Experimental Design: Pulley and Mass Hangers

[uSee2]

Homework Statement

Use the equipment shown in the diagram to design an experiment to determine the acceleration due to gravity. Use a total mass of 0.5 kg to 1 kg on the mass hangers. Standard lab equipment may also be used.

(Diagram Below)

Relevant Equations

$F = ma$

^ This is my personal drawing of the diagram, I couldn't take a picture of the actual one. The setup is a pulley wrapped with a cord and mass hangers attached to each end.

My first thought when approaching this problem was to first determine the rotational inertia of the pulley, then use some other method like energy to determine the acceleration due to gravity.

If only one mass was hung, then:
τ=Iα
τ=Frsin⁡(θ)
$F = F_{t1}$ where $F_{t1}$ is the force of tension exerted from mass 1
r is just the radius of the pulley which can be measured experimentally.
And since $\sin(\theta) = 1$ in this scenario:
$\tau = F_{t1}r = I\alpha$

To determine $F_{t1}$, the acceleration of mass 1 once dropped can be measured:
$F_{net} = F_g - F_{t1} = ma$
Acceleration can be measured using a motion sensor so:
$F_{t1} = m(g-a)$
Now that the torque done by $F_{t1}$ could be calculated, I could use rotational impulse to determine the rotational inertia.
$\Delta L = \tau_1r$
$\Delta L = I\Delta\omega$

Once rotational inertia is determined I then used energy:

$ME_i = ME_f$ Where ME is mechanical energy
$ME_i = mgh$
$ME_f = KE_r = 0.5I\omega^2$
Since everything is known (after I measure them), you could then calculate g using the above equation. By making a graph of $2m_1h$ on the x axis, and $I\omega^2$ on the y axis, the slope is g.

However checking the answer key I found I was completely wrong. They first placed equal masses on each hanger, then removed some mass from one side to the other side. This created an inbalance in the net force, and since it was originally at rest with the balanced masses, transferring the mass essentially allowed them to know the net force acting upon the system. Which was the difference in weights of each hanging mass. From there they let the masses fall and recorded the acceleration of each mass. Each trial they increased the difference in masses. They then made a graph of $\frac{m_1-m_2}{m_1+m_2}$ on the x axis and on the y axis was the acceleration of the masses. The slope of this graph was the experimental value of gravity.

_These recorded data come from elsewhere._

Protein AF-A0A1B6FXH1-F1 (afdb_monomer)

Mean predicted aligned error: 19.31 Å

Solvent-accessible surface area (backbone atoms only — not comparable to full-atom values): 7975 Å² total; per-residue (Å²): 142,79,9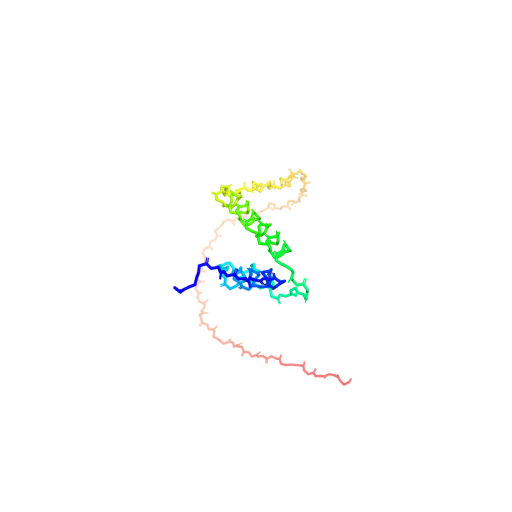6,74,82,87,53,72,93,51,43,49,58,57,52,32,54,49,47,58,73,65,54,83,51,62,71,54,38,54,53,57,73,68,48,90,83,75,47,39,70,56,50,51,52,51,45,53,52,48,55,49,50,51,53,53,51,48,58,59,66,77,64,69,89,76,76,72,76,78,79,71,78,75,76,77,88,74,79,90,81,90,79,87,80,90,79,89,84,81,87,78,91,80,81,84,89,77,97,75,81,88,80,94,73,89,81,86,84,83,88,81,134

Secondary structure (DSSP, 8-state):
--S----GGGHHHHHHHHHHHH---HHHHHHHHH-SS--HHHHHHHHHHHHHHHHHHHHHHHS--------------------------------------------------

Sequence (113 aa):
MTTHCDFGASLNDYLRDRLVSGIRSESAKQKLLSEASLTFEQATKIVLSMEQAEKSAAALSIGRPERIHQMSSVVARRGRFDNGAQHSKTHSQTARSDNAGAAWRGAGGTAKV

Organism: NCBI:txid1464854

Foldseek 3Di:
DDDDDCCDPCPFVVLQVCLLVVDPDPVLNVVQVPDPDDTSVNSVVSVVVVVVVVVVVVVVVVDDPPPPPPPPPPPPPDDDDDDDDDDDDDDDDDDDDDDDDDDDDDDDDDDDD

Structure (mmCIF, N/CA/C/O backbone):
data_AF-A0A1B6FXH1-F1
#
_entry.id   AF-A0A1B6FXH1-F1
#
loop_
_atom_site.group_PDB
_atom_site.id
_atom_site.type_symbol
_atom_site.label_atom_id
_atom_site.label_alt_id
_atom_site.label_comp_id
_atom_site.label_asym_id
_atom_site.label_entity_id
_atom_site.label_seq_id
_atom_site.pdbx_PDB_ins_code
_atom_site.Cartn_x
_atom_site.Cartn_y
_atom_site.Cartn_z
_atom_site.occupancy
_atom_site.B_iso_or_equiv
_atom_site.auth_seq_id
_atom_site.auth_comp_id
_atom_site.auth_asym_id
_atom_site.auth_atom_id
_atom_site.pdbx_PDB_model_num
ATOM 1 N N . MET A 1 1 ? -29.113 -14.928 -3.315 1.00 46.25 1 MET A N 1
ATOM 2 C CA . MET A 1 1 ? -28.706 -14.489 -1.960 1.00 46.25 1 MET A CA 1
ATOM 3 C C . MET A 1 1 ? -27.299 -13.913 -2.095 1.00 46.25 1 MET A C 1
ATOM 5 O O . MET A 1 1 ? -26.434 -14.683 -2.467 1.00 46.25 1 MET A O 1
ATOM 9 N N . THR A 1 2 ? -26.959 -12.631 -1.967 1.00 59.28 2 THR A N 1
ATOM 10 C CA . THR A 1 2 ? -27.619 -11.339 -1.687 1.00 59.28 2 THR A CA 1
ATOM 11 C C . THR A 1 2 ? -27.030 -10.329 -2.698 1.00 59.28 2 THR A C 1
ATOM 13 O O . THR A 1 2 ? -25.838 -10.399 -2.987 1.00 59.28 2 THR A O 1
ATOM 16 N N . THR A 1 3 ? -27.849 -9.458 -3.299 1.00 71.50 3 THR A N 1
ATOM 17 C CA . THR A 1 3 ? -27.468 -8.564 -4.419 1.00 71.50 3 THR A CA 1
ATOM 18 C C . THR A 1 3 ? -26.986 -7.178 -3.990 1.00 71.50 3 THR A C 1
ATOM 20 O O . THR A 1 3 ? -26.566 -6.398 -4.841 1.00 71.50 3 THR A O 1
ATOM 23 N N . HIS A 1 4 ? -27.009 -6.871 -2.691 1.00 71.38 4 HIS A N 1
ATOM 24 C CA . HIS A 1 4 ? -26.578 -5.582 -2.158 1.00 71.38 4 HIS A CA 1
ATOM 25 C C . HIS A 1 4 ? -25.703 -5.801 -0.923 1.00 71.38 4 HIS A C 1
ATOM 27 O O . HIS A 1 4 ? -26.068 -6.547 -0.013 1.00 71.38 4 HIS A O 1
ATOM 33 N N . CYS A 1 5 ? -24.516 -5.195 -0.933 1.00 75.06 5 CYS A N 1
ATOM 34 C CA . CYS A 1 5 ? -23.618 -5.152 0.210 1.00 75.06 5 CYS A CA 1
ATOM 35 C C . CYS A 1 5 ? -23.628 -3.724 0.758 1.00 75.06 5 CYS A C 1
ATOM 37 O O . CYS A 1 5 ? -23.162 -2.802 0.087 1.00 75.06 5 CYS A O 1
ATOM 39 N N . ASP A 1 6 ? -24.187 -3.550 1.954 1.00 77.50 6 ASP A N 1
ATOM 40 C CA . ASP A 1 6 ? -24.224 -2.267 2.651 1.00 77.50 6 ASP A CA 1
ATOM 41 C C . ASP A 1 6 ? -22.968 -2.114 3.509 1.00 77.50 6 ASP A C 1
ATOM 43 O O . ASP A 1 6 ? -22.903 -2.553 4.655 1.00 77.50 6 ASP A O 1
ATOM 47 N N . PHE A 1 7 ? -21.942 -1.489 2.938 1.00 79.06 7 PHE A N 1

I'm still confused as to how they got their answer, but I did recognize some variables. If a graph of $\frac{m_1-m_2}{m_1+m_2}$ on x and $a$ on y gives a slope of g. Then $g = \frac{a}{\frac{m_1-m_2}{m_1+m_2}}$ which is $g = \frac{a(m_1+m_2)}{m_1-m_2}$ From this, I think that they got their equation from $F = ma$ since:

$g = \frac{a(m_1+m_2)}{m_1-m_2}$
Is the same as:
$(m_1-m_2)g = (m_1+m_2)a$
Which is pretty similar to F = ma, since the net force is indeed equal to $(m_1-m_2)g$ (I think)
However, couldn't you not use this since the pulley would need to be accounted for? I am assuming the pulley has non-negligible mass, since this is an experimental design.

My questions are:
Would my original strategy have worked?
How did they get their answer on the answer key?

 

[haruspex]

You are right that the inertia of the pulley must be taken into account. Their equation should be $g = \frac{a(m_1+m_2+I/r^2)}{m_1-m_2}$.
Your method is ok in principle but rather indirect. And this is not right:
$\Delta L = \tau_1r$
You mean $\Delta L = \tau_1t$, which means you have to measure t as well as a.
If you are going to measure t, use the drop distance to calculate a and apply the corrected acceleration formula above..

 

[BvU]

Would my original strategy have worked?

In theory: yes. But this is experimental physics, where considerable attention is paid to practical aspects, such as:

• How to make sure measurements can be done with some accuracy.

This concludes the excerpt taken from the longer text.